Records from a data collection
============================================================

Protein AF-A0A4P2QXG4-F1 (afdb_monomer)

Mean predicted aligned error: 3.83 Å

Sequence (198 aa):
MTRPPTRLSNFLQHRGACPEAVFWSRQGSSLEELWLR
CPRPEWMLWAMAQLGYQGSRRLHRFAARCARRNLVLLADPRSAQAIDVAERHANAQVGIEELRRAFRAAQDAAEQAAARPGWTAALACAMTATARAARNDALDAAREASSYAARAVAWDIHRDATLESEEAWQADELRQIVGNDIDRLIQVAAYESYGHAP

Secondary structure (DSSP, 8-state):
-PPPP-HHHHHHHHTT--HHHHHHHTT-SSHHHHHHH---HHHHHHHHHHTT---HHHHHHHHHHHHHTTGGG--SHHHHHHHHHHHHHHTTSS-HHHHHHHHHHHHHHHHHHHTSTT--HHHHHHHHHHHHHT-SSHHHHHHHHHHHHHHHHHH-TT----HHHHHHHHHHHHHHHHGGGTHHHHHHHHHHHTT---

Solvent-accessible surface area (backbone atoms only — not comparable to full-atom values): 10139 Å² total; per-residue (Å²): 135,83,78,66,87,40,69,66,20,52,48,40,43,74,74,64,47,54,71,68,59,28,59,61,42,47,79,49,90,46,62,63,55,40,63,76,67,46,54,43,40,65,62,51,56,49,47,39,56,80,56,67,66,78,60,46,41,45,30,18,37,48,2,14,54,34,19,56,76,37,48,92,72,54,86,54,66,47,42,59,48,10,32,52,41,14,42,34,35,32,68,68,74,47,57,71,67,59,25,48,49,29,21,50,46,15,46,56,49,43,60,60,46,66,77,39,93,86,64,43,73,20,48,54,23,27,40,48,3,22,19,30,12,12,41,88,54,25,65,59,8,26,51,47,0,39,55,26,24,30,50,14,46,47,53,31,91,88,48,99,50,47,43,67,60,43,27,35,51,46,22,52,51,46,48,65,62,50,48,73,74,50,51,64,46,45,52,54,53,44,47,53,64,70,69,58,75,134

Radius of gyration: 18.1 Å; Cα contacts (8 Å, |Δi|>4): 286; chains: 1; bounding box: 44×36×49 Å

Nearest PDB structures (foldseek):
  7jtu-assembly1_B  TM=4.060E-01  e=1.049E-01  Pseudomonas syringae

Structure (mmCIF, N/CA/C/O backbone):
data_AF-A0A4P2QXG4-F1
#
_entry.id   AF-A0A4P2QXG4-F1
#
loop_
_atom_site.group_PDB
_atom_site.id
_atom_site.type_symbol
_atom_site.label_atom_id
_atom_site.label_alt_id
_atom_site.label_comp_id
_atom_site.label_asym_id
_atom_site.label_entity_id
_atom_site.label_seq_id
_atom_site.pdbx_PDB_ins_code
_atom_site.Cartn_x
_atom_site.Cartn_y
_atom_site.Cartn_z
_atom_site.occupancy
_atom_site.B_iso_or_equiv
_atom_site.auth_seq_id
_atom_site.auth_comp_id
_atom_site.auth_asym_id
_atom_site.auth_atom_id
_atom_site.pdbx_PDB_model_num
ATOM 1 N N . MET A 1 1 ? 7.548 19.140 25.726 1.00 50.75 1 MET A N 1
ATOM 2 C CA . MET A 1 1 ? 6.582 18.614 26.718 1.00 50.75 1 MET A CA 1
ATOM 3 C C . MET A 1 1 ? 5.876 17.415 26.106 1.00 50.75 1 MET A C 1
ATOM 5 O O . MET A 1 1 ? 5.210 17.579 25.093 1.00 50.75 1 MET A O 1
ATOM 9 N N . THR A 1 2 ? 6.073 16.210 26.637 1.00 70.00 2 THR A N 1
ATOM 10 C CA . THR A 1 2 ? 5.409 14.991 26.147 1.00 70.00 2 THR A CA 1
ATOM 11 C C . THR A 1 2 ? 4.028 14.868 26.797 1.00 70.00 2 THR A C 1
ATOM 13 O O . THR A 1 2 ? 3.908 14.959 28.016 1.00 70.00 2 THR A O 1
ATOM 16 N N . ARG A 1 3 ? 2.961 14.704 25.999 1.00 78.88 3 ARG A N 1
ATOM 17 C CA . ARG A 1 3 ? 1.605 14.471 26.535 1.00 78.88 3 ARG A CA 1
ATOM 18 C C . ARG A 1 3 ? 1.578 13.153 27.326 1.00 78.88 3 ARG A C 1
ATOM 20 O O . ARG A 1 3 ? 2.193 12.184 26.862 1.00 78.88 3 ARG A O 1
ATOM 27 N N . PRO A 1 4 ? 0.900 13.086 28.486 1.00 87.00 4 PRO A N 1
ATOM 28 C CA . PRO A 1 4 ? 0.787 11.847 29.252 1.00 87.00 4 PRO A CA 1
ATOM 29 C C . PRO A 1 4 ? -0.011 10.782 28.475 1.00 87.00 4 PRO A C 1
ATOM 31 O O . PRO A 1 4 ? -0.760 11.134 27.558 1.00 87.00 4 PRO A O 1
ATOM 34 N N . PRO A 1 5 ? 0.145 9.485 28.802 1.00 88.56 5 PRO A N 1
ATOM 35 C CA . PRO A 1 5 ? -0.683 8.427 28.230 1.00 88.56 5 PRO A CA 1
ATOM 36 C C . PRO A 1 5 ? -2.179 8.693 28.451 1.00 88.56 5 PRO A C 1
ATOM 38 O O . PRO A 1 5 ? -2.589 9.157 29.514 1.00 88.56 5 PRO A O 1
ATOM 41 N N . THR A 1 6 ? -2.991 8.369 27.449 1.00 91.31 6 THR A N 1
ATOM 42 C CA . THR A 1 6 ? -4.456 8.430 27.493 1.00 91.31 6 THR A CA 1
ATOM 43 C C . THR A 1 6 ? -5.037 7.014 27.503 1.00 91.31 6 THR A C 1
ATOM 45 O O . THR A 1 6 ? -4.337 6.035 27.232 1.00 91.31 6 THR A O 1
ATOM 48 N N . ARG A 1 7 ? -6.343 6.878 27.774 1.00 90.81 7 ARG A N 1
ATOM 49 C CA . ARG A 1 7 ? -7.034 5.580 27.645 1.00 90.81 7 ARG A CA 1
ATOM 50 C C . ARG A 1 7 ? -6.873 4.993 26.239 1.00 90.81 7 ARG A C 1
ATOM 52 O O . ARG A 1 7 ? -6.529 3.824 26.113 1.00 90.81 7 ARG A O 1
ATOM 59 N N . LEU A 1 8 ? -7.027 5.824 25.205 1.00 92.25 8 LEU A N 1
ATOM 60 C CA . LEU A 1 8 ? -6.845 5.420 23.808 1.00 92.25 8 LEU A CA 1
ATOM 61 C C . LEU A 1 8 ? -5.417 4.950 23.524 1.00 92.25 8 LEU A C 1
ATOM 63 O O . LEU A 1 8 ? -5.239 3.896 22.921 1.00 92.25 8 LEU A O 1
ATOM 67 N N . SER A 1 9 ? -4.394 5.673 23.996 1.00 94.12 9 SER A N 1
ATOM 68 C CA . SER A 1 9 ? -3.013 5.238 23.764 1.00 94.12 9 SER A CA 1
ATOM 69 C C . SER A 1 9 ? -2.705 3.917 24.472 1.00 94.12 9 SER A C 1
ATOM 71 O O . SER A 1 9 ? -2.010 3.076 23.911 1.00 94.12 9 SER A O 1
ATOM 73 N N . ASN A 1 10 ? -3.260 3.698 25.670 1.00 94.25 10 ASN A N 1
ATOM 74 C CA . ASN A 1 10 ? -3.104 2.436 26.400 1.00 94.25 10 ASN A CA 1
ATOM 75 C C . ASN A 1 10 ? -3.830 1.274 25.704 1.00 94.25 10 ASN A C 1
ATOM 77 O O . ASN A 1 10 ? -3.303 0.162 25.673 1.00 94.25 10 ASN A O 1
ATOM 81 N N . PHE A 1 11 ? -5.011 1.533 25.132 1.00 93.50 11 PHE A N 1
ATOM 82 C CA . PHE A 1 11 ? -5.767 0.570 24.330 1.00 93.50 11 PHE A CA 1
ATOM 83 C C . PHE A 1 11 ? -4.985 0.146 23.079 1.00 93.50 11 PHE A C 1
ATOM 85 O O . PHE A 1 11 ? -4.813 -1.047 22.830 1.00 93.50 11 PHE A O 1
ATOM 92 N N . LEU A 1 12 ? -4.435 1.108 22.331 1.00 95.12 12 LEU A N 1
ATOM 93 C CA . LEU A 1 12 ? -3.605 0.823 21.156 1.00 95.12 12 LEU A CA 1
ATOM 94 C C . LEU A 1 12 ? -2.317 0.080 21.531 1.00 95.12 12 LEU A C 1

============================================================

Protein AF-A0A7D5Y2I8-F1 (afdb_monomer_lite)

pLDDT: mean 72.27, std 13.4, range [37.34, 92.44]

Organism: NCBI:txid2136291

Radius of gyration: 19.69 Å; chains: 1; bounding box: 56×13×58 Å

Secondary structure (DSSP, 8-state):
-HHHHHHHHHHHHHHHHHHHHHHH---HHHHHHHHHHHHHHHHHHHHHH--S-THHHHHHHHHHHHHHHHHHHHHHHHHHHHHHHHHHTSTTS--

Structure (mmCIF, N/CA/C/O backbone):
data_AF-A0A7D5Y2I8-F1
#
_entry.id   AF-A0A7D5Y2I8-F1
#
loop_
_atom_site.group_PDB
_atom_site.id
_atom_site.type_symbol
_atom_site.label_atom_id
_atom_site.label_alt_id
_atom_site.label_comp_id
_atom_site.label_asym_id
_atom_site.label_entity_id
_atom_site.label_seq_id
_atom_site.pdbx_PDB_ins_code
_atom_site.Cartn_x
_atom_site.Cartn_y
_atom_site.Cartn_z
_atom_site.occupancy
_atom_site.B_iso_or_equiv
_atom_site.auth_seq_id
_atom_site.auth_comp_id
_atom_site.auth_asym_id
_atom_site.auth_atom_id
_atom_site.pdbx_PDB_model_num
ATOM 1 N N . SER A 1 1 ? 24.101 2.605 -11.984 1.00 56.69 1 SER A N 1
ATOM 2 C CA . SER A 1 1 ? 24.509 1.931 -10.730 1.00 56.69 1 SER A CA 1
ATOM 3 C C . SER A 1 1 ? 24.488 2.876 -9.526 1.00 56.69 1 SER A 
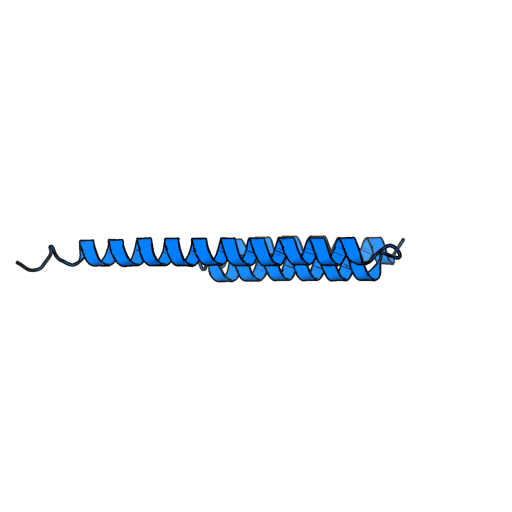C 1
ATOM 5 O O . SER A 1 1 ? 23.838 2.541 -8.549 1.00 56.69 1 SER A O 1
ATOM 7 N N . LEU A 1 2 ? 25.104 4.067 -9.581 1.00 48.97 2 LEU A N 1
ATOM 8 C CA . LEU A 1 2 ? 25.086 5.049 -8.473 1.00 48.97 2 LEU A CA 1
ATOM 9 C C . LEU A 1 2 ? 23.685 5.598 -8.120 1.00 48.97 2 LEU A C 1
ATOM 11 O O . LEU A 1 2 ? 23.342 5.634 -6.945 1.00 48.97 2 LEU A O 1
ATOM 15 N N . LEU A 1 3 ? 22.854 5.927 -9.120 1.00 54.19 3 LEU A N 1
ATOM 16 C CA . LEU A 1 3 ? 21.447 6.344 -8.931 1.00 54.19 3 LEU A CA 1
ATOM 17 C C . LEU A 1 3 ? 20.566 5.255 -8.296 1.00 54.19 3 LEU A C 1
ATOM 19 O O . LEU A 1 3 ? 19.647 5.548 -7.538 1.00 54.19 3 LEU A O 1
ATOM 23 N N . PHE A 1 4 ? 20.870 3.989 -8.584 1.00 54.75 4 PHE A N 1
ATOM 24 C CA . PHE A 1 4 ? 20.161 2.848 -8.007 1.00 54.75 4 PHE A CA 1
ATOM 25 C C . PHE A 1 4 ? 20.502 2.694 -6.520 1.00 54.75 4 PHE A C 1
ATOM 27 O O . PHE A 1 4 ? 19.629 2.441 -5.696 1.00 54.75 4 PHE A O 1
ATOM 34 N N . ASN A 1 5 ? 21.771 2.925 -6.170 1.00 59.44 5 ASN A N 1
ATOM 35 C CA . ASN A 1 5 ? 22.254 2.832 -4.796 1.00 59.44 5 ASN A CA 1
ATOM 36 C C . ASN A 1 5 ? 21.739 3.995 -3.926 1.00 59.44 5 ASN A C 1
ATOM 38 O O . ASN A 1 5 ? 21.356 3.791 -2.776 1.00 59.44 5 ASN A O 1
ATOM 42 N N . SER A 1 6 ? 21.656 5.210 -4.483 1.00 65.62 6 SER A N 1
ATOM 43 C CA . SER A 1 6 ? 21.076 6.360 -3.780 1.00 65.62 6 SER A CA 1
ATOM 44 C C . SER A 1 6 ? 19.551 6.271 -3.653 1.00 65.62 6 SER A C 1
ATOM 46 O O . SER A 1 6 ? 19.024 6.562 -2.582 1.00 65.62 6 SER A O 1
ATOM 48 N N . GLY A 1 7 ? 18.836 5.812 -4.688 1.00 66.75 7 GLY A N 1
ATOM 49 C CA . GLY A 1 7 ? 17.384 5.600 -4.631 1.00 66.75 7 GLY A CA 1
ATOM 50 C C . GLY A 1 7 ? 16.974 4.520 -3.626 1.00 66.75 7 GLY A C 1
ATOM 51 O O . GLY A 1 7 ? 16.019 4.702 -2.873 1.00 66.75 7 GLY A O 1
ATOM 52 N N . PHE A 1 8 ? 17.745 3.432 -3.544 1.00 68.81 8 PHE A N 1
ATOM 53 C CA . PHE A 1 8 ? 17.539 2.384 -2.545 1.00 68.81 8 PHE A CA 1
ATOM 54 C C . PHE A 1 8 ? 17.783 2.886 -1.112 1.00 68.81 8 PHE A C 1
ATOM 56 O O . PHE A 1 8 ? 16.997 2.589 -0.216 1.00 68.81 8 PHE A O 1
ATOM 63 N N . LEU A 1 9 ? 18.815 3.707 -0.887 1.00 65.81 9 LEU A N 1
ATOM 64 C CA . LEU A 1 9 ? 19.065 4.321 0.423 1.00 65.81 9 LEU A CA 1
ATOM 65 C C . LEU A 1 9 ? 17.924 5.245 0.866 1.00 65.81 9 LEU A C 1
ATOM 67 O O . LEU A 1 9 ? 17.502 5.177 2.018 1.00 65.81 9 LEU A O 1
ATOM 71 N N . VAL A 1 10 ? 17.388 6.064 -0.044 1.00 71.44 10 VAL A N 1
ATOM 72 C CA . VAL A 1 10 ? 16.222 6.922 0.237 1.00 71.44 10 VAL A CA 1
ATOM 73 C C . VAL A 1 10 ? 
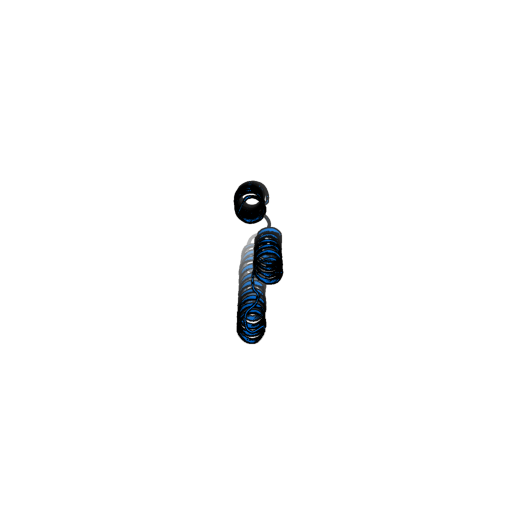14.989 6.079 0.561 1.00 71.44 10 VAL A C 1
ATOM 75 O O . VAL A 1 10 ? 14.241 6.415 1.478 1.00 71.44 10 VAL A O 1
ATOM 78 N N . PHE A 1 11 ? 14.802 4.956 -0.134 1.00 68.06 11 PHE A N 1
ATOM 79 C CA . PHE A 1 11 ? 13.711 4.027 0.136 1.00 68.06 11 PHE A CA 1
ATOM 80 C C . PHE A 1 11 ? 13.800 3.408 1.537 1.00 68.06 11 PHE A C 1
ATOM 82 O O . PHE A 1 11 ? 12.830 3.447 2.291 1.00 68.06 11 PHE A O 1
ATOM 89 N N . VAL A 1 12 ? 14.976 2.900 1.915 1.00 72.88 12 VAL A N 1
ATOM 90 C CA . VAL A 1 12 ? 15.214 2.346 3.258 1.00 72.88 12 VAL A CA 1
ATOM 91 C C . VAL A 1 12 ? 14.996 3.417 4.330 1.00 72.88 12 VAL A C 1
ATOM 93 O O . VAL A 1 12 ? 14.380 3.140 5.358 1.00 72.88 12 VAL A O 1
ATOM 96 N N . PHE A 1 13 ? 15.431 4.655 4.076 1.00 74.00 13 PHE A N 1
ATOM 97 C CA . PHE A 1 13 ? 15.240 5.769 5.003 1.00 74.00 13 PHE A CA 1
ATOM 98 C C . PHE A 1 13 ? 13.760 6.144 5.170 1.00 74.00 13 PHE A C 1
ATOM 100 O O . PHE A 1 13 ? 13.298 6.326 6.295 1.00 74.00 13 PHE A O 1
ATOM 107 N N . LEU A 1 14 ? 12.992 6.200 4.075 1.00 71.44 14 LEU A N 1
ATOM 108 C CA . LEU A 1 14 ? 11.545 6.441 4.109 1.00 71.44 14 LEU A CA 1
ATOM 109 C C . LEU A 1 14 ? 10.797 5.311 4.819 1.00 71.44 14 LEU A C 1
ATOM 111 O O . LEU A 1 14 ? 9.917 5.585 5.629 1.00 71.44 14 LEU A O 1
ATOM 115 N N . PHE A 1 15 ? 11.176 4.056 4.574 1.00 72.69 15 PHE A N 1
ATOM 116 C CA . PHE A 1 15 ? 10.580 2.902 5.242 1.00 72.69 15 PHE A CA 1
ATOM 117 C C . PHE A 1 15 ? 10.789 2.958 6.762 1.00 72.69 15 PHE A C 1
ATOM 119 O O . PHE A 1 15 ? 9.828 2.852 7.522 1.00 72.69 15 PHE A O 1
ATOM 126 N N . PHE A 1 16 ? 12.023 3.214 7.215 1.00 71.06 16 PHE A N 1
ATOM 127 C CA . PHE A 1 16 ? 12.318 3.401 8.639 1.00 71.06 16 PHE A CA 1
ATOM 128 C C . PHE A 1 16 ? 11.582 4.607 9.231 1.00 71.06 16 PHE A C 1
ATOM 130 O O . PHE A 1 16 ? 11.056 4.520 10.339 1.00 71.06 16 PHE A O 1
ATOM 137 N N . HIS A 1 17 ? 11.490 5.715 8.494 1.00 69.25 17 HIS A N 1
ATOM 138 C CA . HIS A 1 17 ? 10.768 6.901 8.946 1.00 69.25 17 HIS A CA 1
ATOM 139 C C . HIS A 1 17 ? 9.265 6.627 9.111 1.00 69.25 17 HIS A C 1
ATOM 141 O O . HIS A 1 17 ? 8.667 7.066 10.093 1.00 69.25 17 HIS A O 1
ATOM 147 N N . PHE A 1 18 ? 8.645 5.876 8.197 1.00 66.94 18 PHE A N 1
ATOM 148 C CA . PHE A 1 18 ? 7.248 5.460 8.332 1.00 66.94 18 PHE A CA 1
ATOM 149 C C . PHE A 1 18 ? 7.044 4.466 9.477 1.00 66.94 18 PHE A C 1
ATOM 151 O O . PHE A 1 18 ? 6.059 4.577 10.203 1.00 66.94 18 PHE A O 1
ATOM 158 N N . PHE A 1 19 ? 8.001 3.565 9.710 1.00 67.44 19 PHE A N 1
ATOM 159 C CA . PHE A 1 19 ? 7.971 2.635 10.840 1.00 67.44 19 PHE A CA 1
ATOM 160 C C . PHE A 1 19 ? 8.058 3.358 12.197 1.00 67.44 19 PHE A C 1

============================================================

What you are asked to do:
Take the lines above from the one containing "ATOM 78 N N" down to the one containing "ATOM 98 C C", and transcribe them exactly, both ends included.

Your solution:
ATOM 78 N N . PHE A 1 11 ? 14.802 4.956 -0.134 1.00 68.06 11 PHE A N 1
ATOM 79 C CA . PHE A 1 11 ? 13.711 4.027 0.136 1.00 68.06 11 PHE A CA 1
ATOM 80 C C . PHE A 1 11 ? 13.800 3.408 1.537 1.00 68.06 11 PHE A C 1
ATOM 82 O O . PHE A 1 11 ? 12.830 3.447 2.291 1.00 68.06 11 PHE A O 1
ATOM 89 N N . VAL A 1 12 ? 14.976 2.900 1.915 1.00 72.88 12 VAL A N 1
ATOM 90 C CA . VAL A 1 12 ? 15.214 2.346 3.258 1.00 72.88 12 VAL A CA 1
ATOM 91 C C . VAL A 1 12 ? 14.996 3.417 4.330 1.00 72.88 12 VAL A C 1
ATOM 93 O O . VAL A 1 12 ? 14.380 3.140 5.358 1.00 72.88 12 VAL A O 1
ATOM 96 N N . PHE A 1 13 ? 15.431 4.655 4.076 1.00 74.00 13 PHE A N 1
ATOM 97 C CA . PHE A 1 13 ? 15.240 5.769 5.003 1.00 74.00 13 PHE A CA 1
ATOM 98 C C . PHE A 1 13 ? 13.760 6.144 5.170 1.00 74.00 13 PHE A C 1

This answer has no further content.